* [WHAT THE TASK REQUIRES] Please quote exactly the lines below from the line containing "ATOM 287 N N" to the line containing "ATOM 303 C C", both lines included, and nothing else.

* [AVAILABLE DATA]
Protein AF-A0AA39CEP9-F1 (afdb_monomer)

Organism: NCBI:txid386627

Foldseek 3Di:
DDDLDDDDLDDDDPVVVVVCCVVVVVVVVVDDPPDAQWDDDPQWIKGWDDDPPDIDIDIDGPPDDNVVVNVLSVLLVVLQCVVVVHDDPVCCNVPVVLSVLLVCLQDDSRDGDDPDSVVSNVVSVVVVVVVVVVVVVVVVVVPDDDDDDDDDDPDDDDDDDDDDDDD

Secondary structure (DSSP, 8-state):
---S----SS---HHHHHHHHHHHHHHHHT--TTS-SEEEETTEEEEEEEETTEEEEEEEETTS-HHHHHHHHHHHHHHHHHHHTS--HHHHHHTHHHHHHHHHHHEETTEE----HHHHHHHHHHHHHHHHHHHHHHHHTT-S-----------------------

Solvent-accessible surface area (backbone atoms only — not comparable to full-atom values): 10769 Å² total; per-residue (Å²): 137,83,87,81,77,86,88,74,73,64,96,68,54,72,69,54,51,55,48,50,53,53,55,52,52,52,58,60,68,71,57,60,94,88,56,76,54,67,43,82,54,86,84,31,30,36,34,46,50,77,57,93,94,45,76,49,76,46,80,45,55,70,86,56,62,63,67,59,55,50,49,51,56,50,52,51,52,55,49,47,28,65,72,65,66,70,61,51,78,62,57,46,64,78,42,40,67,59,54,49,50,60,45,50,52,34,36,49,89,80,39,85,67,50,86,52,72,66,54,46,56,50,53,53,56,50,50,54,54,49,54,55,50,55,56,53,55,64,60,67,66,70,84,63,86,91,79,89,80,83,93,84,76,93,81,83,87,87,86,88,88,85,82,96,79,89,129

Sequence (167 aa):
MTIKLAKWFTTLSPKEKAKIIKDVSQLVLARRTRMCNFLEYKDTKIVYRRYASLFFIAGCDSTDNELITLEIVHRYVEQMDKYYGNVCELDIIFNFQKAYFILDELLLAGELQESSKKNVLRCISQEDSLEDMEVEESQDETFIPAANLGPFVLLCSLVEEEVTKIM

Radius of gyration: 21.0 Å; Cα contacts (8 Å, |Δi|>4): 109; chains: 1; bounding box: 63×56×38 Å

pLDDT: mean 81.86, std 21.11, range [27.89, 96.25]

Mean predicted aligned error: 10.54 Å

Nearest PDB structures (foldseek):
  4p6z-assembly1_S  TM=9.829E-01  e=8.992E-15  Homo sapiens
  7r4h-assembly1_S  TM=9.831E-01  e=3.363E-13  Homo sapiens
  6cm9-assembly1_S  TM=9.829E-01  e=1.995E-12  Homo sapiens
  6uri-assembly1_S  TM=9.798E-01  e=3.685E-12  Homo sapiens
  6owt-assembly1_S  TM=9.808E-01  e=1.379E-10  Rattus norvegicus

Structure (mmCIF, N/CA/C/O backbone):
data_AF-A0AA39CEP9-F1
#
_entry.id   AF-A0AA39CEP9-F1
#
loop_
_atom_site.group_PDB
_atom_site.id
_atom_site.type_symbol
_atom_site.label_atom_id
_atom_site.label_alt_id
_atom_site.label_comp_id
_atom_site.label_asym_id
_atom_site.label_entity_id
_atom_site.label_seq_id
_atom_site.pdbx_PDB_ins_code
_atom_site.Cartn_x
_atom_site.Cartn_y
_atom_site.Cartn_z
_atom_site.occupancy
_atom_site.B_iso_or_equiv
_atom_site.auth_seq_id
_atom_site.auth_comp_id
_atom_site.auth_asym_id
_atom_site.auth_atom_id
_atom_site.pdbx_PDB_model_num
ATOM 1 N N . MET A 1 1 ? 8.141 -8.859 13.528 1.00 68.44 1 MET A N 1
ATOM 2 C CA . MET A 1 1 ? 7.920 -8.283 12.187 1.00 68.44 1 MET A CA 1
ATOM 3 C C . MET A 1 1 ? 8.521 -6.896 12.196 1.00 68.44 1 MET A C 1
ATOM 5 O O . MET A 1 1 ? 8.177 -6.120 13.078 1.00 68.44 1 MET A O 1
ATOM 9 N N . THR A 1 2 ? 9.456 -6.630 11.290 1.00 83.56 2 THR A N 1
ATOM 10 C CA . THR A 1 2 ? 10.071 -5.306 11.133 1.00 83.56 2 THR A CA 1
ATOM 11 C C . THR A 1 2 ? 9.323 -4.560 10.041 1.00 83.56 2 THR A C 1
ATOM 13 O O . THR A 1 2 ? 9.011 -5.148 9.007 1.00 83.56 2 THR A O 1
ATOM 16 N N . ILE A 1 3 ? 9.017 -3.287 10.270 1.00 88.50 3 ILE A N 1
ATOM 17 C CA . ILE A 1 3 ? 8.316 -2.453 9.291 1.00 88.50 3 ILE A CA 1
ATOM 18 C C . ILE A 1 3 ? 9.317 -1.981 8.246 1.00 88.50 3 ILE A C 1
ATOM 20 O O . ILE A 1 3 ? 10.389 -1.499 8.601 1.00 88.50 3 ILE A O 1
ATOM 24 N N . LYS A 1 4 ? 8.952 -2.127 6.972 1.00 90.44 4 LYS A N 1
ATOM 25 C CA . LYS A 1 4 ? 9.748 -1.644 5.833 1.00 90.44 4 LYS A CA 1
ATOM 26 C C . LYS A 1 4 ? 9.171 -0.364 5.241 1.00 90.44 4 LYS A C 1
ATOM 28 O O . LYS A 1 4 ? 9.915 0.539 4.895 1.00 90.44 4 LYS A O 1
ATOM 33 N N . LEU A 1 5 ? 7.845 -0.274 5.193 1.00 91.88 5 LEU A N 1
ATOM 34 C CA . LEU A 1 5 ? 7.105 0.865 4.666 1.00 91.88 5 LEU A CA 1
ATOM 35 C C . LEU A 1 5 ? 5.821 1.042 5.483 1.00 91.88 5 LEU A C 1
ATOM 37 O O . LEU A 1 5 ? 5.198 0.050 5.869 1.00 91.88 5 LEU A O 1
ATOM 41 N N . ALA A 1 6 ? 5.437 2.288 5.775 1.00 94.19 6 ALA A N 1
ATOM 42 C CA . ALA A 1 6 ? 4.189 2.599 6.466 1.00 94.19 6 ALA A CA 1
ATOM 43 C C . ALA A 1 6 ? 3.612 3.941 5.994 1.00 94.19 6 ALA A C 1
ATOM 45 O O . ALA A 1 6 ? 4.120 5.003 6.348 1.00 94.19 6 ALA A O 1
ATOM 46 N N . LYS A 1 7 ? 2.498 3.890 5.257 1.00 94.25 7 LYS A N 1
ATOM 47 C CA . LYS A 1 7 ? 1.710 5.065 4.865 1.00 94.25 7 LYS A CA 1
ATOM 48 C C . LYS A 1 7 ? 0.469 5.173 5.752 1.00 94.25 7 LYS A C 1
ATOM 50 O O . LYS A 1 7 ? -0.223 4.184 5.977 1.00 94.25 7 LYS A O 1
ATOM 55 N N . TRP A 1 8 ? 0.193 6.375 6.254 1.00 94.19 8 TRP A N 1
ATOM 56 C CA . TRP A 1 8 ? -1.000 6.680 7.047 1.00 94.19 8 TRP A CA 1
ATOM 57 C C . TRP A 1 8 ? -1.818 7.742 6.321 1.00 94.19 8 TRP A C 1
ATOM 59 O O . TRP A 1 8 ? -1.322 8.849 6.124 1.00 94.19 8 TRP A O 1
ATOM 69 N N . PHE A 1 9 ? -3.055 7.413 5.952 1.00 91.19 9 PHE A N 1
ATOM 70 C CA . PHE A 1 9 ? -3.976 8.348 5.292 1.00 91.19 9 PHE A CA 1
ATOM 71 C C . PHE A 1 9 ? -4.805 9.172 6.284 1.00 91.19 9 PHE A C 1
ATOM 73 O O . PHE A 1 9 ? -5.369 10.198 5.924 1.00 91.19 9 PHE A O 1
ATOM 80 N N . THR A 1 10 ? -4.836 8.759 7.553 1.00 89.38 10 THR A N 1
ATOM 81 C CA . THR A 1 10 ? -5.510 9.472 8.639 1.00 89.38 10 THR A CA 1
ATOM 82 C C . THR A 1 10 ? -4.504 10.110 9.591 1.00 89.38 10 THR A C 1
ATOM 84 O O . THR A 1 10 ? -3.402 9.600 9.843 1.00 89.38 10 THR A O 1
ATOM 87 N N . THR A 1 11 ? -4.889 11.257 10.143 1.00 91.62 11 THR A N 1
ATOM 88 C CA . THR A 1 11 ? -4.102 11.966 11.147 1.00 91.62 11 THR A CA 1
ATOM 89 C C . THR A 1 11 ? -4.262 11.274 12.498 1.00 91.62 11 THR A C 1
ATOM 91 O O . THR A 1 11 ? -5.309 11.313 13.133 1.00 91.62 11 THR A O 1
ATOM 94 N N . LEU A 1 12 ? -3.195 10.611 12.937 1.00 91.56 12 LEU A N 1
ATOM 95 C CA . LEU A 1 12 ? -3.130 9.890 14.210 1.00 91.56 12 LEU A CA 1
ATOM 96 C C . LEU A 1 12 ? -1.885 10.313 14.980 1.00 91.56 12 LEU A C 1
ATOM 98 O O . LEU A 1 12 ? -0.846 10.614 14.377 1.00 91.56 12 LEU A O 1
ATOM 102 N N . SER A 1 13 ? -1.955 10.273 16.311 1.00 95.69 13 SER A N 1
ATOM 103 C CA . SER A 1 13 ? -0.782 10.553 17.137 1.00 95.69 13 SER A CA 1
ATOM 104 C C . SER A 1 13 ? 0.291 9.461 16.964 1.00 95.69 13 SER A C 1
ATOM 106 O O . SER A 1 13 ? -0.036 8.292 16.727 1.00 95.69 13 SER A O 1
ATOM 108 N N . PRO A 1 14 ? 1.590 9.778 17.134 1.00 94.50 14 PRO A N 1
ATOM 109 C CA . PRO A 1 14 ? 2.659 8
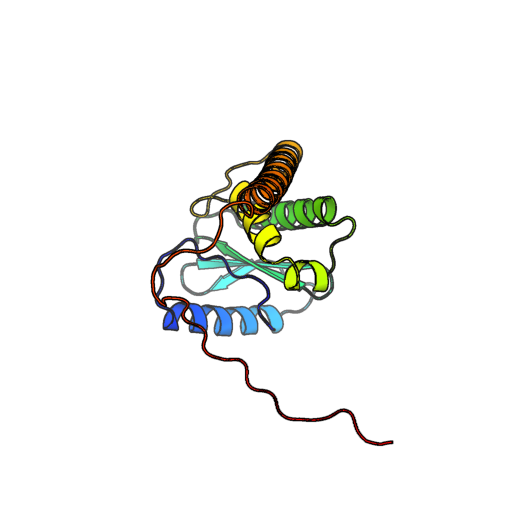.776 17.049 1.00 94.50 14 PRO A CA 1
ATOM 110 C C . PRO A 1 14 ? 2.459 7.596 18.012 1.00 94.50 14 PRO A C 1
ATOM 112 O O . PRO A 1 14 ? 2.756 6.449 17.677 1.00 94.50 14 PRO A O 1
ATOM 115 N N . LYS A 1 15 ? 1.891 7.867 19.194 1.00 96.19 15 LYS A N 1
ATOM 116 C CA . LYS A 1 15 ? 1.566 6.855 20.205 1.00 96.19 15 LYS A CA 1
ATOM 117 C C . LYS A 1 15 ? 0.506 5.872 19.707 1.00 96.19 15 LYS A C 1
ATOM 119 O O . LYS A 1 15 ? 0.637 4.668 19.921 1.00 96.19 15 LYS A O 1
ATOM 124 N N . GLU A 1 16 ? -0.533 6.368 19.041 1.00 94.19 16 GLU A N 1
ATOM 125 C CA . GLU A 1 16 ? -1
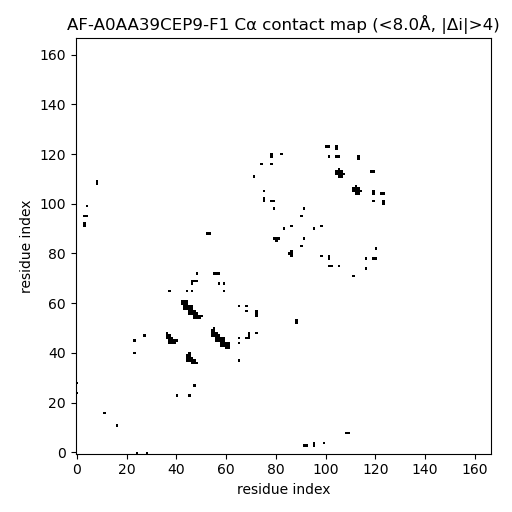.583 5.527 18.465 1.00 94.19 16 GLU A CA 1
ATOM 126 C C . GLU A 1 16 ? -1.062 4.707 17.291 1.00 94.19 16 GLU A C 1
ATOM 128 O O . GLU A 1 16 ? -1.299 3.501 17.258 1.00 94.19 16 GLU A O 1
ATOM 133 N N . LYS A 1 17 ? -0.282 5.319 16.390 1.00 93.44 17 LYS A N 1
ATOM 134 C CA . LYS A 1 17 ? 0.364 4.615 15.271 1.00 93.44 17 LYS A CA 1
ATOM 135 C C . LYS A 1 17 ? 1.215 3.447 15.769 1.00 93.44 17 LYS A C 1
ATOM 137 O O . LYS A 1 17 ? 1.037 2.318 15.315 1.00 93.44 17 LYS A O 1
ATOM 142 N N . ALA A 1 18 ? 2.077 3.689 16.759 1.00 94.00 18 ALA A N 1
ATOM 143 C CA . ALA A 1 18 ? 2.921 2.656 17.357 1.00 94.00 18 ALA A CA 1
ATOM 144 C C . ALA A 1 18 ? 2.101 1.532 18.016 1.00 94.00 18 ALA A C 1
ATOM 146 O O . ALA A 1 18 ? 2.443 0.355 17.885 1.00 94.00 18 ALA A O 1
ATOM 147 N N . LYS A 1 19 ? 0.995 1.880 18.690 1.00 95.38 19 LYS A N 1
ATOM 148 C CA . LYS A 1 19 ? 0.084 0.896 19.285 1.00 95.38 19 LYS A CA 1
ATOM 149 C C . LYS A 1 19 ? -0.580 0.026 18.215 1.00 95.38 19 LYS A C 1
ATOM 151 O O . LYS A 1 19 ? -0.530 -1.192 18.322 1.00 95.38 19 LYS A O 1
ATOM 156 N N . ILE A 1 20 ? -1.143 0.636 17.171 1.00 94.38 20 ILE A N 1
ATOM 157 C CA . ILE A 1 20 ? -1.803 -0.081 16.068 1.00 94.38 20 ILE A CA 1
ATOM 158 C C . ILE A 1 20 ? -0.818 -1.022 15.378 1.00 94.38 20 ILE A C 1
ATOM 160 O O . ILE A 1 20 ? -1.121 -2.197 15.207 1.00 94.38 20 ILE A O 1
ATOM 164 N N . ILE A 1 21 ? 0.378 -0.533 15.043 1.00 94.38 21 ILE A N 1
ATOM 165 C CA . ILE A 1 21 ? 1.449 -1.343 14.453 1.00 94.38 21 ILE A CA 1
ATOM 166 C C . ILE A 1 21 ? 1.723 -2.586 15.299 1.00 94.38 21 ILE A C 1
ATOM 168 O O . ILE A 1 21 ? 1.793 -3.692 14.761 1.00 94.38 21 ILE A O 1
ATOM 172 N N . LYS A 1 22 ? 1.886 -2.411 16.615 1.00 94.88 22 LYS A N 1
ATOM 173 C CA . LYS A 1 22 ? 2.195 -3.508 17.534 1.00 94.88 22 LYS A CA 1
ATOM 174 C C . LYS A 1 22 ? 1.056 -4.525 17.583 1.00 94.88 22 LYS A C 1
ATOM 176 O O . LYS A 1 22 ? 1.308 -5.713 17.387 1.00 94.88 22 LYS A O 1
ATOM 181 N N . ASP A 1 23 ? -0.165 -4.055 17.816 1.00 95.19 23 ASP A N 1
ATOM 182 C CA . ASP A 1 23 ? -1.343 -4.902 18.004 1.00 95.19 23 ASP A CA 1
ATOM 183 C C . ASP A 1 23 ? -1.659 -5.681 16.713 1.00 95.19 23 ASP A C 1
ATOM 185 O O . ASP A 1 23 ? -1.770 -6.908 16.727 1.00 95.19 23 ASP A O 1
ATOM 189 N N . VAL A 1 24 ? -1.695 -4.996 15.564 1.00 94.94 24 VAL A N 1
ATOM 190 C CA . VAL A 1 24 ? -1.985 -5.609 14.257 1.00 94.94 24 VAL A CA 1
ATOM 191 C C . VAL A 1 24 ? -0.888 -6.589 13.837 1.00 94.94 24 VAL A C 1
ATOM 193 O O . VAL A 1 24 ? -1.197 -7.683 13.365 1.00 94.94 24 VAL A O 1
ATOM 196 N N . SER A 1 25 ? 0.389 -6.257 14.058 1.00 93.69 25 SER A N 1
ATOM 197 C CA . SER A 1 25 ? 1.491 -7.181 13.752 1.00 93.69 25 SER A CA 1
ATOM 198 C C . SER A 1 25 ? 1.373 -8.480 14.549 1.00 93.69 25 SER A C 1
ATOM 200 O O . SER A 1 25 ? 1.591 -9.557 14.002 1.00 93.69 25 SER A O 1
ATOM 202 N N . GLN A 1 26 ? 1.013 -8.404 15.834 1.00 94.00 26 GLN A N 1
ATOM 203 C CA . GLN A 1 26 ? 0.819 -9.595 16.664 1.00 94.00 26 GLN A CA 1
ATOM 204 C C . GLN A 1 26 ? -0.358 -10.443 16.173 1.00 94.00 26 GLN A C 1
ATOM 206 O O . GLN A 1 26 ? -0.219 -11.661 16.054 1.00 94.00 26 GLN A O 1
ATOM 211 N N . LEU A 1 27 ? -1.482 -9.803 15.833 1.00 93.44 27 LEU A N 1
ATOM 212 C CA . LEU A 1 27 ? -2.666 -10.487 15.311 1.00 93.44 27 LEU A CA 1
ATOM 213 C C . LEU A 1 27 ? -2.375 -11.219 13.999 1.00 93.44 27 LEU A C 1
ATOM 215 O O . LEU A 1 27 ? -2.726 -12.388 13.872 1.00 93.44 27 LEU A O 1
ATOM 219 N N . VAL A 1 28 ? -1.700 -10.569 13.047 1.00 93.12 28 VAL A N 1
ATOM 220 C CA . VAL A 1 28 ? -1.369 -11.168 11.743 1.00 93.12 28 VAL A CA 1
ATOM 221 C C . VAL A 1 28 ? -0.375 -12.323 11.894 1.00 93.12 28 VAL A C 1
ATOM 223 O O . VAL A 1 28 ? -0.579 -13.385 11.306 1.00 93.12 28 VAL A O 1
ATOM 226 N N . LEU A 1 29 ? 0.668 -12.162 12.718 1.00 91.38 29 LEU A N 1
ATOM 227 C CA . LEU A 1 29 ? 1.691 -13.197 12.926 1.00 91.38 29 LEU A CA 1
ATOM 228 C C . LEU A 1 29 ? 1.165 -14.445 13.645 1.00 91.38 29 LEU A C 1
ATOM 230 O O . LEU A 1 29 ? 1.712 -15.529 13.457 1.00 91.38 29 LEU A O 1
ATOM 234 N N . ALA A 1 30 ? 0.114 -14.316 14.454 1.00 92.50 30 ALA A N 1
ATOM 235 C CA . ALA A 1 30 ? -0.500 -15.450 15.138 1.00 92.50 30 ALA A CA 1
ATOM 236 C C . ALA A 1 30 ? -1.311 -16.365 14.195 1.00 92.50 30 ALA A C 1
ATOM 238 O O . ALA A 1 30 ? -1.714 -17.462 14.593 1.00 92.50 30 ALA A O 1
ATOM 239 N N . ARG A 1 31 ? -1.577 -15.944 12.948 1.00 91.94 31 ARG A N 1
ATOM 240 C CA . ARG A 1 31 ? -2.445 -16.683 12.021 1.00 91.94 31 ARG A CA 1
ATOM 241 C C . ARG A 1 31 ? -1.713 -17.758 11.231 1.00 91.94 31 ARG A C 1
ATOM 243 O O . ARG A 1 31 ? -0.578 -17.602 10.790 1.00 91.94 31 ARG A O 1
ATOM 250 N N . ARG A 1 32 ? -2.425 -18.861 10.984 1.00 89.75 32 ARG A N 1
ATOM 251 C CA . ARG A 1 32 ? -1.965 -19.960 10.121 1.00 89.75 32 ARG A CA 1
ATOM 252 C C . ARG A 1 32 ? -2.247 -19.649 8.649 1.00 89.75 32 ARG A C 1
ATOM 254 O O . ARG A 1 32 ? -3.210 -18.962 8.329 1.00 89.75 32 ARG A O 1
ATOM 261 N N . THR A 1 33 ? -1.471 -20.244 7.745 1.00 84.19 33 THR A N 1
ATOM 262 C CA . THR A 1 33 ? -1.512 -19.977 6.291 1.00 84.19 33 THR A CA 1
ATOM 263 C C . THR A 1 33 ? -2.837 -20.287 5.589 1.00 84.19 33 THR A C 1
ATOM 265 O O . THR A 1 33 ? -3.079 -19.752 4.517 1.00 84.19 33 THR A O 1
ATOM 268 N N . ARG A 1 34 ? -3.695 -21.143 6.160 1.00 87.31 34 ARG A N 1
ATOM 269 C CA . ARG A 1 34 ? -5.008 -21.509 5.587 1.00 87.31 34 ARG A CA 1
ATOM 270 C C . ARG A 1 34 ? -6.176 -20.673 6.119 1.00 87.31 34 ARG A C 1
ATOM 272 O O . ARG A 1 34 ? -7.325 -20.977 5.817 1.00 87.31 34 ARG A O 1
ATOM 279 N N . MET A 1 35 ? -5.904 -19.688 6.970 1.00 92.25 35 MET A N 1
ATOM 280 C CA . MET A 1 35 ? -6.939 -18.798 7.488 1.00 92.25 35 MET A CA 1
ATOM 281 C C . MET A 1 35 ? -7.296 -17.711 6.465 1.00 92.25 35 MET A C 1
ATOM 283 O O . MET A 1 35 ? -6.546 -17.481 5.520 1.00 92.25 35 MET A O 1
ATOM 287 N N . CYS A 1 36 ? -8.447 -17.053 6.642 1.00 92.88 36 CYS A N 1
ATOM 288 C CA . CYS A 1 36 ? -8.855 -15.961 5.758 1.00 92.88 36 CYS A CA 1
ATOM 289 C C . CYS A 1 36 ? -7.887 -14.770 5.837 1.00 92.88 36 CYS A C 1
ATOM 291 O O . CYS A 1 36 ? -7.156 -14.618 6.807 1.00 92.88 36 CYS A O 1
ATOM 293 N N . ASN A 1 37 ? -7.915 -13.902 4.829 1.00 94.69 37 ASN A N 1
ATOM 294 C CA . ASN A 1 37 ? -7.047 -12.720 4.746 1.00 94.69 37 ASN A CA 1
ATOM 295 C C . ASN A 1 37 ? -7.614 -11.490 5.478 1.00 94.69 37 ASN A C 1
ATOM 297 O O . ASN A 1 37 ? -7.058 -10.400 5.373 1.00 94.69 37 ASN A O 1
ATOM 301 N N . PHE A 1 38 ? -8.717 -11.662 6.211 1.00 95.75 38 PHE A N 1
ATOM 302 C CA . PHE A 1 38 ? -9.470 -10.584 6.856 1.00 95.75 38 PHE A CA 1
ATOM 303 C C . PHE A 1 38 ? -9.497 -10.779 8.366 1.00 95.75 38 PHE A C 1
ATOM 305 O O . PHE A 1 38 ? -9.550 -11.913 8.856 1.00 95.75 38 PHE A O 1
ATOM 312 N N . LEU A 1 39 ? -9.412 -9.673 9.089 1.00 93.81 39 LEU A N 1
ATOM 313 C CA . LEU A 1 39 ? -9.354 -9.586 10.542 1.00 93.81 39 LEU A CA 1
ATOM 314 C C . LEU A 1 39 ? -10.194 -8.393 10.981 1.00 93.81 39 LEU A C 1
ATOM 316 O O . LEU A 1 39 ? -10.124 -7.336 10.365 1.00 93.81 39 LEU A O 1
ATOM 320 N N . GLU A 1 40 ? -10.923 -8.535 12.075 1.00 93.81 40 GLU A N 1
ATOM 321 C CA . GLU A 1 40 ? -11.543 -7.391 12.739 1.00 93.81 40 GLU A CA 1
ATOM 322 C C . GLU A 1 40 ? -10.560 -6.809 13.755 1.00 93.81 40 GLU A C 1
ATOM 324 O O . GLU A 1 40 ? -9.899 -7.541 14.499 1.00 93.81 40 GLU A O 1
ATOM 329 N N . TYR A 1 41 ? -10.445 -5.485 13.779 1.00 93.12 41 TYR A N 1
ATOM 330 C CA . TYR A 1 41 ? -9.630 -4.771 14.748 1.00 93.12 41 TYR A CA 1
ATOM 331 C C . TYR A 1 41 ? -10.361 -3.504 15.186 1.00 93.12 41 TYR A C 1
ATOM 333 O O . TYR A 1 41 ? -10.324 -2.479 14.511 1.00 93.12 41 TYR A O 1
ATOM 341 N N . LYS A 1 42 ? -10.991 -3.567 16.365 1.00 91.81 42 LYS A N 1
ATOM 342 C CA . LYS A 1 42 ? -11.887 -2.508 16.860 1.00 91.81 42 LYS A CA 1
ATOM 343 C C . LYS A 1 42 ? -13.000 -2.246 15.834 1.00 91.81 42 LYS A C 1
ATOM 345 O O . LYS A 1 42 ? -13.601 -3.202 15.362 1.00 91.81 42 LYS A O 1
ATOM 350 N N . ASP A 1 43 ? -13.233 -0.985 15.484 1.00 90.75 43 ASP A N 1
ATOM 351 C CA . ASP A 1 43 ? -14.258 -0.554 14.534 1.00 90.75 43 ASP A CA 1
ATOM 352 C C . ASP A 1 43 ? -13.769 -0.573 13.073 1.00 90.75 43 ASP A C 1
ATOM 354 O O . ASP A 1 43 ? -14.445 -0.060 12.187 1.00 90.75 43 ASP A O 1
ATOM 358 N N . THR A 1 44 ? -12.589 -1.143 12.803 1.00 92.06 44 THR A N 1
ATOM 359 C CA . THR A 1 44 ? -12.034 -1.259 11.451 1.00 92.06 44 THR A CA 1
ATOM 360 C C . THR A 1 44 ? -11.737 -2.705 11.082 1.00 92.06 44 THR A C 1
ATOM 362 O O . THR A 1 44 ? -11.664 -3.610 11.922 1.00 92.06 44 THR A O 1
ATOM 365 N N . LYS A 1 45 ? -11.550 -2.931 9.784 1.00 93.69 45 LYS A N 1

* [EXPECTED ANSWER]
ATOM 287 N N . CYS A 1 36 ? -8.447 -17.053 6.642 1.00 92.88 36 CYS A N 1
ATOM 288 C CA . CYS A 1 36 ? -8.855 -15.961 5.758 1.00 92.88 36 CYS A CA 1
ATOM 289 C C . CYS A 1 36 ? -7.887 -14.770 5.837 1.00 92.88 36 CYS A C 1
ATOM 291 O O . CYS A 1 36 ? -7.156 -14.618 6.807 1.00 92.88 36 CYS A O 1
ATOM 293 N N . ASN A 1 37 ? -7.915 -13.902 4.829 1.00 94.69 37 ASN A N 1
ATOM 294 C CA . ASN A 1 37 ? -7.047 -12.720 4.746 1.00 94.69 37 ASN A CA 1
ATOM 295 C C . ASN A 1 37 ? -7.614 -11.490 5.478 1.00 94.69 37 ASN A C 1
ATOM 297 O O . ASN A 1 37 ? -7.058 -10.400 5.373 1.00 94.69 37 ASN A O 1
ATOM 301 N N . PHE A 1 38 ? -8.717 -11.662 6.211 1.00 95.75 38 PHE A N 1
ATOM 302 C CA . PHE A 1 38 ? -9.470 -10.584 6.856 1.00 95.75 38 PHE A CA 1
ATOM 303 C C . PHE A 1 38 ? -9.497 -10.779 8.366 1.00 95.75 38 PHE A C 1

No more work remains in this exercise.